第4話 白いご飯とわかめご飯

 キッチンはまっさらでピカピカです。お父さんがいつも綺麗にしていたからです。


 みらいちゃんはたまにお手伝いをしていましたが、ちゃんと料理をした経験はまだありません。

 一人でキッチンに立つと、ほんの少しだけ緊張します。


「お父さんがね、まだコンロと包丁は使っちゃだめって言ってたんだ」


「ちゃんと覚えていてえらいじゃないか。この体では、いざというときに助けられないかもしれないからね。きちんとルールを守ることにしよう」


 慣れた調子のモアイさんは、ぴたっと止まります。

 すると、わかめいしさんの目がモアイさんを見るように右に寄りました。以心伝心したように、小さな足が一生懸命に歩き出します。


 体を動かすのはわかめいしさんの担当です。


「何かとってほしい?」


 みらいちゃんが聞くと、わかめいしさんはわかめの先でお米が入ったガラスポットを指しました。


「お米かな? それなら、きっとザルも必要だね」


 保存用のポットの中には大きな計量スプーンが入っています。
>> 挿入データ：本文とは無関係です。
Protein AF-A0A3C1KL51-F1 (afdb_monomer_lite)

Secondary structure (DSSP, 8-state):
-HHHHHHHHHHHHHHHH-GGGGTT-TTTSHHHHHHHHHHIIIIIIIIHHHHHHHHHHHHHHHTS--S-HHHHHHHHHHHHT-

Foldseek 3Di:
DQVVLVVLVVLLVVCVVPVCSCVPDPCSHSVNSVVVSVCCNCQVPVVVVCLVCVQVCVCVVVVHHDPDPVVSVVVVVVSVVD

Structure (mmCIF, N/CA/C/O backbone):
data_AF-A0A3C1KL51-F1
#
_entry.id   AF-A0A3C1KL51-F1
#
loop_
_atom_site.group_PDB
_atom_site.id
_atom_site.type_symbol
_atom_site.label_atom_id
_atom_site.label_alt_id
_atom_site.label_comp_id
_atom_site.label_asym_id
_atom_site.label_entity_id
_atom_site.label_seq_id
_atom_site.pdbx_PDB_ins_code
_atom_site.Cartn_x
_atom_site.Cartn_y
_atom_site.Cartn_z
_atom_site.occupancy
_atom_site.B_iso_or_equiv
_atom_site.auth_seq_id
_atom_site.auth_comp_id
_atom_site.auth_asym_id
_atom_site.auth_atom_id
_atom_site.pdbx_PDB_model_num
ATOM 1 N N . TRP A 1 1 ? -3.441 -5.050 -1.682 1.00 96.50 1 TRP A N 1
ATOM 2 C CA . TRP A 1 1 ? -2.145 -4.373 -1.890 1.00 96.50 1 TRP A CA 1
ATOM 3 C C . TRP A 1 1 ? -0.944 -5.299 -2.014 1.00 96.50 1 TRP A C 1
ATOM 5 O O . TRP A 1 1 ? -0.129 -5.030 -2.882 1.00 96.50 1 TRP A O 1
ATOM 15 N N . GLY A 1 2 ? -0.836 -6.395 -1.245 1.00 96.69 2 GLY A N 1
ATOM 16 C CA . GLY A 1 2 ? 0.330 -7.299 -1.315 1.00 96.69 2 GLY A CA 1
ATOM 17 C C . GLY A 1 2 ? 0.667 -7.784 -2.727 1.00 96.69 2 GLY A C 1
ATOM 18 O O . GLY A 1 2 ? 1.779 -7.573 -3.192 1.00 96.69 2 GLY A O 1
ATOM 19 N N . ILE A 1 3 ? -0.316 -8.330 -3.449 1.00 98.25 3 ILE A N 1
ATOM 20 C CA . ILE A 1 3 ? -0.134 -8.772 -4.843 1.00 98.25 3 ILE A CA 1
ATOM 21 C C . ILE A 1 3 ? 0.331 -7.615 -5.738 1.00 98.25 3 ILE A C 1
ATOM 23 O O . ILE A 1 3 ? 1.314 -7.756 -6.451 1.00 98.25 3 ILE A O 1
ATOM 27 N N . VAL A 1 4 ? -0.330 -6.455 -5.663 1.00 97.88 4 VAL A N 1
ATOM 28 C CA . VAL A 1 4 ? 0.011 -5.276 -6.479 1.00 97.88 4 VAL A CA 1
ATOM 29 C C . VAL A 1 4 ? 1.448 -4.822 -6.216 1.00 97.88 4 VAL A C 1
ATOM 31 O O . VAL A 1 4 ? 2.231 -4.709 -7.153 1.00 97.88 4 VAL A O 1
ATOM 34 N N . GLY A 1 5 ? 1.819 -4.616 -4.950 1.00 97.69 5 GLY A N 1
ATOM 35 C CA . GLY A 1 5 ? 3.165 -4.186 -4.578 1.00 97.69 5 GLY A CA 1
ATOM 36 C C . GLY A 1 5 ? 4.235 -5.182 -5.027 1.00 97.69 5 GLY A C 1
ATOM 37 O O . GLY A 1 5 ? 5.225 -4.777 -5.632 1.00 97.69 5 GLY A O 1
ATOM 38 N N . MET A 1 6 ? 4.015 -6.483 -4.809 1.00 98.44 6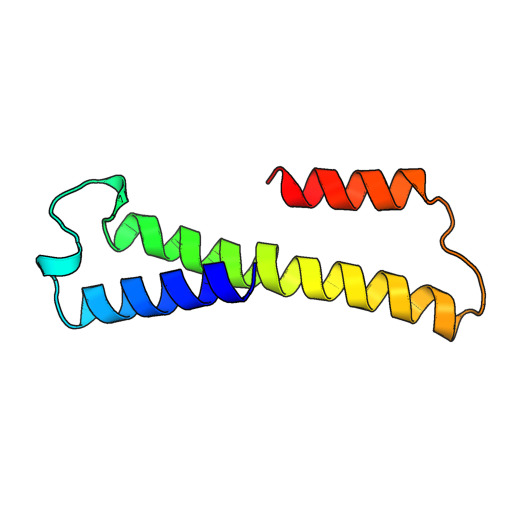 MET A N 1
ATOM 39 C CA . MET A 1 6 ? 4.958 -7.528 -5.220 1.00 98.44 6 MET A CA 1
ATOM 40 C C . MET A 1 6 ? 5.073 -7.650 -6.747 1.00 98.44 6 MET A C 1
ATOM 42 O O . MET A 1 6 ? 6.183 -7.797 -7.247 1.00 98.44 6 MET A O 1
ATOM 46 N N . LEU A 1 7 ? 3.975 -7.520 -7.502 1.00 98.50 7 LEU A N 1
ATOM 47 C CA . LEU A 1 7 ? 4.003 -7.532 -8.972 1.00 98.50 7 LEU A CA 1
ATOM 48 C C . LEU A 1 7 ? 4.773 -6.338 -9.545 1.00 98.50 7 LEU A C 1
ATOM 50 O O . LEU A 1 7 ? 5.586 -6.524 -10.448 1.00 98.50 7 LEU A O 1
ATOM 54 N N . VAL A 1 8 ? 4.583 -5.130 -9.000 1.00 98.25 8 VAL A N 1
ATOM 55 C CA . VAL A 1 8 ? 5.416 -3.974 -9.383 1.00 98.25 8 VAL A CA 1
ATOM 56 C C . VAL A 1 8 ? 6.879 -4.239 -9.017 1.00 98.25 8 VAL A C 1
ATOM 58 O O . VAL A 1 8 ? 7.763 -3.882 -9.786 1.00 98.25 8 VAL A O 1
ATOM 61 N N . GLY A 1 9 ? 7.142 -4.932 -7.904 1.00 98.38 9 GLY A N 1
ATOM 62 C CA . GLY A 1 9 ? 8.478 -5.394 -7.514 1.00 98.38 9 GLY A CA 1
ATOM 63 C C . GLY A 1 9 ? 9.128 -6.304 -8.556 1.00 98.38 9 GLY A C 1
ATOM 64 O O . GLY A 1 9 ? 10.261 -6.065 -8.967 1.00 98.38 9 GLY A O 1
ATOM 65 N N . VAL A 1 10 ? 8.390 -7.308 -9.036 1.00 98.56 10 VAL A N 1
ATOM 66 C CA . VAL A 1 10 ? 8.831 -8.196 -10.124 1.00 98.56 10 VAL A CA 1
ATOM 67 C C . VAL A 1 10 ? 9.089 -7.401 -11.405 1.00 98.56 10 VAL A C 1
ATOM 69 O O . VAL A 1 10 ? 10.112 -7.612 -12.053 1.00 98.56 10 VAL A O 1
ATOM 72 N N . LEU A 1 11 ? 8.215 -6.450 -11.748 1.00 98.19 11 LEU A N 1
ATOM 73 C CA . LEU A 1 11 ? 8.383 -5.601 -12.927 1.00 98.19 11 LEU A CA 1
ATOM 74 C C . LEU A 1 11 ? 9.663 -4.758 -12.850 1.00 98.19 11 LEU A C 1
ATOM 76 O O . LEU A 1 11 ? 10.460 -4.779 -13.784 1.00 98.19 11 LEU A O 1
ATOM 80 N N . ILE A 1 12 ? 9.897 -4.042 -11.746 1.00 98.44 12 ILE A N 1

みらいちゃんは蓋を開けて、わかめいしさんを見つめます。

 わかめが2の形になりました。


「わぁ。わかめいしさん、数字わかるんだね。ねこもいぬも、わからないんだよ。だから、ねこやいぬより、人間だね」


「みらいの考え方は僕にそっくりだなぁ」

「モアイさんとみらいの考え方、似てるの?」


「おおっと。深く考えるんじゃない。いや、僕が深く考えすぎているのか。こんなことでバレるわけがないじゃないか。さぁ、二合分のお米を研ごう。その軽量スプーンで二杯だよ」


 ザルに二合のお米を入れて、お水で研いでいきます。排水溝へ流れていく白濁したお水を、わかめいしさんはじっと見つめています。不思議なものに出会ったような反応です。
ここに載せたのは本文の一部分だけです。